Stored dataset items
--- --- ---

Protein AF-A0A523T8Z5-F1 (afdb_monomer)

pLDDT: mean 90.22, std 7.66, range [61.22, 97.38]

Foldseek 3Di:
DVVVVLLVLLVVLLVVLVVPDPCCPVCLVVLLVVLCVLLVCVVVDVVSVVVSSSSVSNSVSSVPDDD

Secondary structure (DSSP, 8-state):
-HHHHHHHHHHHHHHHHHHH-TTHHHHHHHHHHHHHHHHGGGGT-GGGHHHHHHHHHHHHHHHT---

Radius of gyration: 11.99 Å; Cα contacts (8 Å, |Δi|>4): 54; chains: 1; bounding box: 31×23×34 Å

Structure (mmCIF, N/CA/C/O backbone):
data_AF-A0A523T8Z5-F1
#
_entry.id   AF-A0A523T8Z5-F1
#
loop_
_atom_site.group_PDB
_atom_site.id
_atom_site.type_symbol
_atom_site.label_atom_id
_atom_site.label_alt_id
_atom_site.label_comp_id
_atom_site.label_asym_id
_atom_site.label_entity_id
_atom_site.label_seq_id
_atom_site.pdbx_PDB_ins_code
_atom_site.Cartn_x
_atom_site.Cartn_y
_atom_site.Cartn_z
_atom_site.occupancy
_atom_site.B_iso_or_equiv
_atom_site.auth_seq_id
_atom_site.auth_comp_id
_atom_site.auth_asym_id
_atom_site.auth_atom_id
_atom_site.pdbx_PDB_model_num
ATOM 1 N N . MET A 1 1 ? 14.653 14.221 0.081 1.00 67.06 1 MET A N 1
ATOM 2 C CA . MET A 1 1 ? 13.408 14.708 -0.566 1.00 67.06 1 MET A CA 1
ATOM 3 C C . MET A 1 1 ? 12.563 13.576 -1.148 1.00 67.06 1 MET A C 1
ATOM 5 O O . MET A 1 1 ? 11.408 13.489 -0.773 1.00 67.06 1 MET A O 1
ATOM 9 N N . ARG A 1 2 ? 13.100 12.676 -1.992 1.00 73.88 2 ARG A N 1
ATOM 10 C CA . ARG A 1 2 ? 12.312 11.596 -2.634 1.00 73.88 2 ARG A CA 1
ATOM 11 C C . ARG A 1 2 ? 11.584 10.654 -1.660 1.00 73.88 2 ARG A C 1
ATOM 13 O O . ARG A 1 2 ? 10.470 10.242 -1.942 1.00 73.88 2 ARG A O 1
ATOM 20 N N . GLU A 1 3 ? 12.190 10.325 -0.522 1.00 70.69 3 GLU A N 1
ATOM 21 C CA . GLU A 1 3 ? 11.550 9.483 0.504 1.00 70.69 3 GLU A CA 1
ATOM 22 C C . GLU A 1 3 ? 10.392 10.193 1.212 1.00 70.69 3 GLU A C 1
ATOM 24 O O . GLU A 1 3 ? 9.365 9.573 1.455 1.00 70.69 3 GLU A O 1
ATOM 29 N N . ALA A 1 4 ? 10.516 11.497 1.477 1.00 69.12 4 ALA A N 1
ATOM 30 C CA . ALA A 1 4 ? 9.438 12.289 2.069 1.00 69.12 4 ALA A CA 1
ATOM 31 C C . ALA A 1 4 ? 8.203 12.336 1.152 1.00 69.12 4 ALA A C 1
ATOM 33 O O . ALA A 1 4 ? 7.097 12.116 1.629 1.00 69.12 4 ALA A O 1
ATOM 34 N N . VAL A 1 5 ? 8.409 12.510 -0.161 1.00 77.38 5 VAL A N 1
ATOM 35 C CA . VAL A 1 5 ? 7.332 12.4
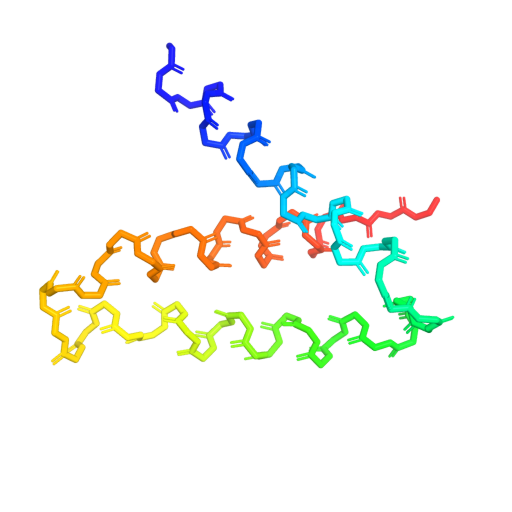85 -1.170 1.00 77.38 5 VAL A CA 1
ATOM 36 C C . VAL A 1 5 ? 6.637 11.121 -1.211 1.00 77.38 5 VAL A C 1
ATOM 38 O O . VAL A 1 5 ? 5.417 11.055 -1.152 1.00 77.38 5 VAL A O 1
ATOM 41 N N . ARG A 1 6 ? 7.394 10.015 -1.223 1.00 77.75 6 ARG A N 1
ATOM 42 C CA . ARG A 1 6 ? 6.810 8.658 -1.217 1.00 77.75 6 ARG A CA 1
ATOM 43 C C . ARG A 1 6 ? 6.001 8.384 0.050 1.00 77.75 6 ARG A C 1
ATOM 45 O O . ARG A 1 6 ? 4.968 7.726 -0.017 1.00 77.75 6 ARG A O 1
ATOM 52 N N . THR A 1 7 ? 6.462 8.878 1.197 1.00 80.31 7 THR A N 1
ATOM 53 C CA . THR A 1 7 ? 5.726 8.777 2.463 1.00 80.31 7 THR A CA 1
ATOM 54 C C . THR A 1 7 ? 4.438 9.595 2.419 1.00 80.31 7 THR A C 1
ATOM 56 O O . THR A 1 7 ? 3.396 9.103 2.841 1.00 80.31 7 THR A O 1
ATOM 59 N N . GLU A 1 8 ? 4.480 10.815 1.886 1.00 84.81 8 GLU A N 1
ATOM 60 C CA . GLU A 1 8 ? 3.305 11.679 1.726 1.00 84.81 8 GLU A CA 1
ATOM 61 C C . GLU A 1 8 ? 2.258 11.065 0.781 1.00 84.81 8 GLU A C 1
ATOM 63 O O . GLU A 1 8 ? 1.074 11.015 1.119 1.00 84.81 8 GLU A O 1
ATOM 68 N N . GLU A 1 9 ? 2.690 10.509 -0.353 1.00 87.62 9 GLU A N 1
ATOM 69 C CA . GLU A 1 9 ? 1.835 9.771 -1.294 1.00 87.62 9 GLU A CA 1
ATOM 70 C C . GLU A 1 9 ? 1.190 8.547 -0.627 1.00 87.62 9 GLU A C 1
ATOM 72 O O . GLU A 1 9 ? -0.017 8.325 -0.750 1.00 87.62 9 GLU A O 1
ATOM 77 N N . ALA A 1 10 ? 1.971 7.786 0.146 1.00 89.62 10 ALA A N 1
ATOM 78 C CA . ALA A 1 10 ? 1.487 6.618 0.876 1.00 89.62 10 ALA A CA 1
ATOM 79 C C . ALA A 1 10 ? 0.428 6.991 1.928 1.00 89.62 10 ALA A C 1
ATOM 81 O O . ALA A 1 10 ? -0.619 6.345 2.014 1.00 89.62 10 ALA A O 1
ATOM 82 N N . GLN A 1 11 ? 0.665 8.057 2.704 1.00 90.88 11 GLN A N 1
ATOM 83 C CA . GLN A 1 11 ? -0.307 8.549 3.684 1.00 90.88 11 GLN A CA 1
ATOM 84 C C . GLN A 1 11 ? -1.561 9.107 3.011 1.00 90.88 11 GLN A C 1
ATOM 86 O O . GLN A 1 11 ? -2.664 8.875 3.502 1.00 90.88 11 GLN A O 1
ATOM 91 N N . THR A 1 12 ? -1.417 9.790 1.875 1.00 93.00 12 THR A N 1
ATOM 92 C CA . THR A 1 12 ? -2.553 10.319 1.112 1.00 93.00 12 THR A CA 1
ATOM 93 C C . THR A 1 12 ? -3.449 9.189 0.608 1.00 93.00 12 THR A C 1
ATOM 95 O O . THR A 1 12 ? -4.658 9.223 0.841 1.00 93.00 12 THR A O 1
ATOM 98 N N . GLY A 1 13 ? -2.871 8.146 0.002 1.00 91.44 13 GLY A N 1
ATOM 99 C CA . GLY A 1 13 ? -3.630 6.978 -0.454 1.00 91.44 13 GLY A CA 1
ATOM 100 C C . GLY A 1 13 ? -4.314 6.230 0.693 1.00 91.44 13 GLY A C 1
ATOM 101 O O . GLY A 1 13 ? -5.492 5.891 0.599 1.00 91.44 13 GLY A O 1
ATOM 102 N N . LYS A 1 14 ? -3.614 6.045 1.818 1.00 94.31 14 LYS A N 1
ATOM 103 C CA . LYS A 1 14 ? -4.183 5.446 3.033 1.00 94.31 14 LYS A CA 1
ATOM 104 C C . LYS A 1 14 ? -5.369 6.253 3.576 1.00 94.31 14 LYS A C 1
ATOM 106 O O . LYS A 1 14 ? -6.411 5.685 3.890 1.00 94.31 14 LYS A O 1
ATOM 111 N N . ASN A 1 15 ? -5.229 7.576 3.669 1.00 93.38 15 ASN A N 1
ATOM 112 C CA . ASN A 1 15 ? -6.281 8.459 4.176 1.00 93.38 15 ASN A CA 1
ATOM 113 C C . ASN A 1 15 ? -7.510 8.463 3.260 1.00 93.38 15 ASN A C 1
ATOM 115 O O . ASN A 1 15 ? -8.633 8.456 3.757 1.00 93.38 15 ASN A O 1
ATOM 119 N N . TRP A 1 16 ? -7.309 8.425 1.940 1.00 94.31 16 TRP A N 1
ATOM 120 C CA . TRP A 1 16 ? -8.405 8.271 0.985 1.00 94.31 16 TRP A CA 1
ATOM 121 C C . TRP A 1 16 ? -9.163 6.955 1.214 1.00 94.31 16 TRP A C 1
ATOM 123 O O . TRP A 1 16 ? -10.376 6.980 1.400 1.00 94.31 16 TRP A O 1
ATOM 133 N N . LEU A 1 17 ? -8.457 5.822 1.337 1.00 92.81 17 LEU A N 1
ATOM 134 C CA . LEU A 1 17 ? -9.084 4.526 1.642 1.00 92.81 17 LEU A CA 1
ATOM 135 C C . LEU A 1 17 ? -9.872 4.550 2.957 1.00 92.81 17 LEU A C 1
ATOM 137 O O . LEU A 1 17 ? -10.966 3.996 3.034 1.00 92.81 17 LEU A
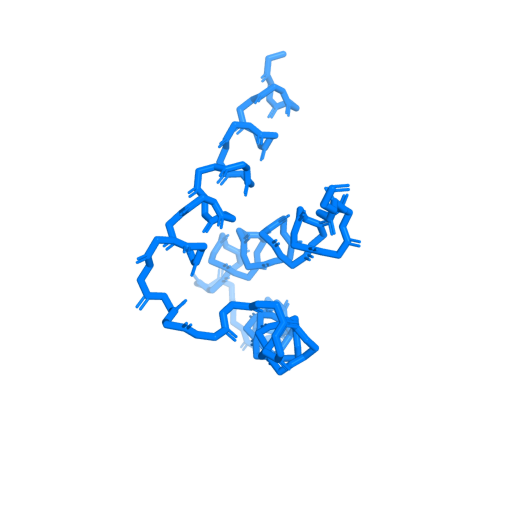 O 1
ATOM 141 N N . ARG A 1 18 ? -9.339 5.212 3.986 1.00 91.94 18 ARG A N 1
ATOM 142 C CA . ARG A 1 18 ? -10.013 5.351 5.280 1.00 91.94 18 ARG A CA 1
ATOM 143 C C . ARG A 1 18 ? -11.302 6.173 5.196 1.00 91.94 18 ARG A C 1
ATOM 145 O O . ARG A 1 18 ? -12.226 5.899 5.953 1.00 91.94 18 ARG A O 1
ATOM 152 N N . ASN A 1 19 ? -11.357 7.160 4.303 1.00 93.19 19 ASN A N 1
ATOM 153 C CA . ASN A 1 19 ? -12.514 8.041 4.141 1.00 93.19 19 ASN A CA 1
ATOM 154 C C . ASN A 1 19 ? -13.600 7.445 3.234 1.00 93.19 19 ASN A C 1
ATOM 156 O O . ASN A 1 19 ? -14.779 7.665 3.487 1.00 93.19 19 ASN A O 1
ATOM 160 N N . GLU A 1 20 ? -13.220 6.699 2.195 1.00 92.19 20 GLU A N 1
ATOM 161 C CA . GLU A 1 20 ? -14.169 6.169 1.203 1.00 92.19 20 GLU A CA 1
ATOM 162 C C . GLU A 1 20 ? -14.804 4.831 1.610 1.00 92.19 20 GLU A C 1
ATOM 164 O O . GLU A 1 20 ? -15.907 4.498 1.173 1.00 92.19 20 GLU A O 1
ATOM 169 N N . PHE A 1 21 ? -14.131 4.033 2.446 1.00 90.12 21 PHE A N 1
ATOM 170 C CA . PHE A 1 21 ? -14.626 2.714 2.841 1.00 90.12 21 PHE A CA 1
ATOM 171 C C . PHE A 1 21 ? -15.332 2.755 4.201 1.00 90.12 21 PHE A C 1
ATOM 173 O O . PHE A 1 21 ? -14.699 2.896 5.245 1.00 90.12 21 PHE A O 1
ATOM 180 N N . ASN A 1 22 ? -16.647 2.500 4.190 1.00 86.00 22 ASN A N 1
ATOM 181 C CA . ASN A 1 22 ? -17.500 2.452 5.390 1.00 86.00 22 ASN A CA 1
ATOM 182 C C . ASN A 1 22 ? -17.040 1.442 6.465 1.00 86.00 22 ASN A C 1
ATOM 184 O O . ASN A 1 22 ? -17.360 1.614 7.637 1.00 86.00 22 ASN A O 1
ATOM 188 N N . ASP A 1 23 ? -16.297 0.400 6.079 1.00 92.62 23 ASP A N 1
ATOM 189 C CA . ASP A 1 23 ? -15.676 -0.572 6.991 1.00 92.62 23 ASP A CA 1
ATOM 190 C C . ASP A 1 23 ? -14.190 -0.750 6.651 1.00 92.62 23 ASP A C 1
ATOM 1
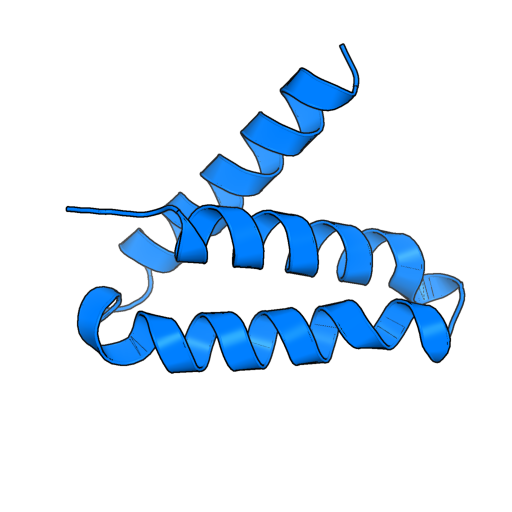92 O O . ASP A 1 23 ? -13.712 -1.842 6.349 1.00 92.62 23 ASP A O 1
ATOM 196 N N . TYR A 1 24 ? -13.451 0.361 6.634 1.00 94.00 24 TYR A N 1
ATOM 197 C CA . TYR A 1 24 ? -12.014 0.349 6.359 1.00 94.00 24 TYR A CA 1
ATOM 198 C C . TYR A 1 24 ? -11.259 -0.659 7.241 1.00 94.00 24 TYR A C 1
ATOM 200 O O . TYR A 1 24 ? -10.454 -1.443 6.739 1.00 94.00 24 TYR A O 1
ATOM 208 N N . TRP A 1 25 ? -11.545 -0.684 8.547 1.00 94.50 25 TRP A N 1
ATOM 209 C CA . TRP A 1 25 ? -10.847 -1.562 9.488 1.00 94.50 25 TRP A CA 1
ATOM 210 C C . TRP A 1 25 ? -11.146 -3.044 9.247 1.00 94.50 25 TRP A C 1
ATOM 212 O O . TRP A 1 25 ? -10.210 -3.846 9.224 1.00 94.50 25 TRP A O 1
ATOM 222 N N . GLY A 1 26 ? -12.409 -3.415 9.012 1.00 94.81 26 GLY A N 1
ATOM 223 C CA . GLY A 1 26 ? -12.779 -4.791 8.680 1.00 94.81 26 GLY A CA 1
ATOM 224 C C . GLY A 1 26 ? -12.286 -5.229 7.299 1.00 94.81 26 GLY A C 1
ATOM 225 O O . GLY A 1 26 ? -11.924 -6.391 7.108 1.00 94.81 26 GLY A O 1
ATOM 226 N N . GLN A 1 27 ? -12.169 -4.298 6.347 1.00 94.19 27 GLN A N 1
ATOM 227 C CA . GLN A 1 27 ? -11.711 -4.575 4.981 1.00 94.19 27 GLN A CA 1
ATOM 228 C C . GLN A 1 27 ? -10.202 -4.426 4.779 1.00 94.19 27 GLN A C 1
ATOM 230 O O . GLN A 1 27 ? -9.695 -4.760 3.710 1.00 94.19 27 GLN A O 1
ATOM 235 N N . ARG A 1 28 ? -9.454 -3.988 5.793 1.00 95.12 28 ARG A N 1
ATOM 236 C CA . ARG A 1 28 ? -8.022 -3.674 5.698 1.00 95.12 28 ARG A CA 1
ATOM 237 C C . ARG A 1 28 ? -7.187 -4.778 5.048 1.00 95.12 28 ARG A C 1
ATOM 239 O O . ARG A 1 28 ? -6.380 -4.501 4.168 1.00 95.12 28 ARG A O 1
ATOM 246 N N . LYS A 1 29 ? -7.397 -6.041 5.438 1.00 95.44 29 LYS A N 1
ATOM 247 C CA . LYS A 1 29 ? -6.686 -7.189 4.840 1.00 95.44 29 LYS A CA 1
ATOM
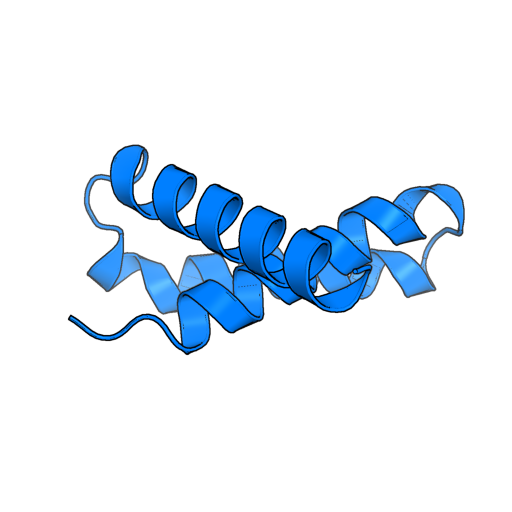 248 C C . LYS A 1 29 ? -7.024 -7.378 3.358 1.00 95.44 29 LYS A C 1
ATOM 250 O O . LYS A 1 29 ? -6.139 -7.692 2.565 1.00 95.44 29 LYS A O 1
ATOM 255 N N . ASN A 1 30 ? -8.281 -7.153 2.978 1.00 96.06 30 ASN A N 1
ATOM 256 C CA . ASN A 1 30 ? -8.714 -7.239 1.585 1.00 96.06 30 ASN A CA 1
ATOM 257 C C . ASN A 1 30 ? -8.123 -6.088 0.763 1.00 96.06 30 ASN A C 1
ATOM 259 O O . ASN A 1 30 ? -7.639 -6.321 -0.339 1.00 96.06 30 ASN A O 1
ATOM 263 N N . LEU A 1 31 ? -8.092 -4.873 1.320 1.00 95.50 31 LEU A N 1
ATOM 264 C CA . LEU A 1 31 ? -7.465 -3.709 0.692 1.00 95.50 31 LEU A CA 1
ATOM 265 C C . LEU A 1 31 ? -5.972 -3.944 0.442 1.00 95.50 31 LEU A C 1
ATOM 267 O O . LEU A 1 31 ? -5.517 -3.739 -0.679 1.00 95.50 31 LEU A O 1
ATOM 271 N N . ILE A 1 32 ? -5.235 -4.446 1.439 1.00 96.44 32 ILE A N 1
ATOM 272 C CA . ILE A 1 32 ? -3.821 -4.828 1.279 1.00 96.44 32 ILE A CA 1
ATOM 273 C C . ILE A 1 32 ? -3.675 -5.864 0.158 1.00 96.44 32 ILE A C 1
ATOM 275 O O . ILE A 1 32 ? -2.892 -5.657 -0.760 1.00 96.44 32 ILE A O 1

--- --- ---

## EXERCISE GOAL
When the line with "ATOM 154 C C" is reached in the data above, begin copying, and stop after the line with "ATOM 181 C CA"; copy each line exactly, both ends included.

## ANSWER TO THE EXERCISE
ATOM 154 C C . ASN A 1 19 ? -13.600 7.445 3.234 1.00 93.19 19 ASN A C 1
ATOM 156 O O . ASN A 1 19 ? -14.779 7.665 3.487 1.00 93.19 19 ASN A O 1
ATOM 160 N N . GLU A 1 20 ? -13.220 6.699 2.195 1.00 92.19 20 GLU A N 1
ATOM 161 C CA . GLU A 1 20 ? -14.169 6.169 1.203 1.00 92.19 20 GLU A CA 1
ATOM 162 C C . GLU A 1 20 ? -14.804 4.831 1.610 1.00 92.19 20 GLU A C 1
ATOM 164 O O . GLU A 1 20 ? -15.907 4.498 1.173 1.00 92.19 20 GLU A O 1
ATOM 169 N N . PHE A 1 21 ? -14.131 4.033 2.446 1.00 90.12 21 PHE A N 1
ATOM 170 C CA . PHE A 1 21 ? -14.626 2.714 2.841 1.00 90.12 21 PHE A CA 1
ATOM 171 C C . PHE A 1 21 ? -15.332 2.755 4.201 1.00 90.12 21 PHE A C 1
ATOM 173 O O . PHE A 1 21 ? -14.699 2.896 5.245 1.00 90.12 21 PHE A O 1
ATOM 180 N N . ASN A 1 22 ? -16.647 2.500 4.190 1.00 86.00 22 ASN A N 1
ATOM 181 C CA . ASN A 1 22 ? -17.500 2.452 5.390 1.00 86.00 22 ASN A CA 1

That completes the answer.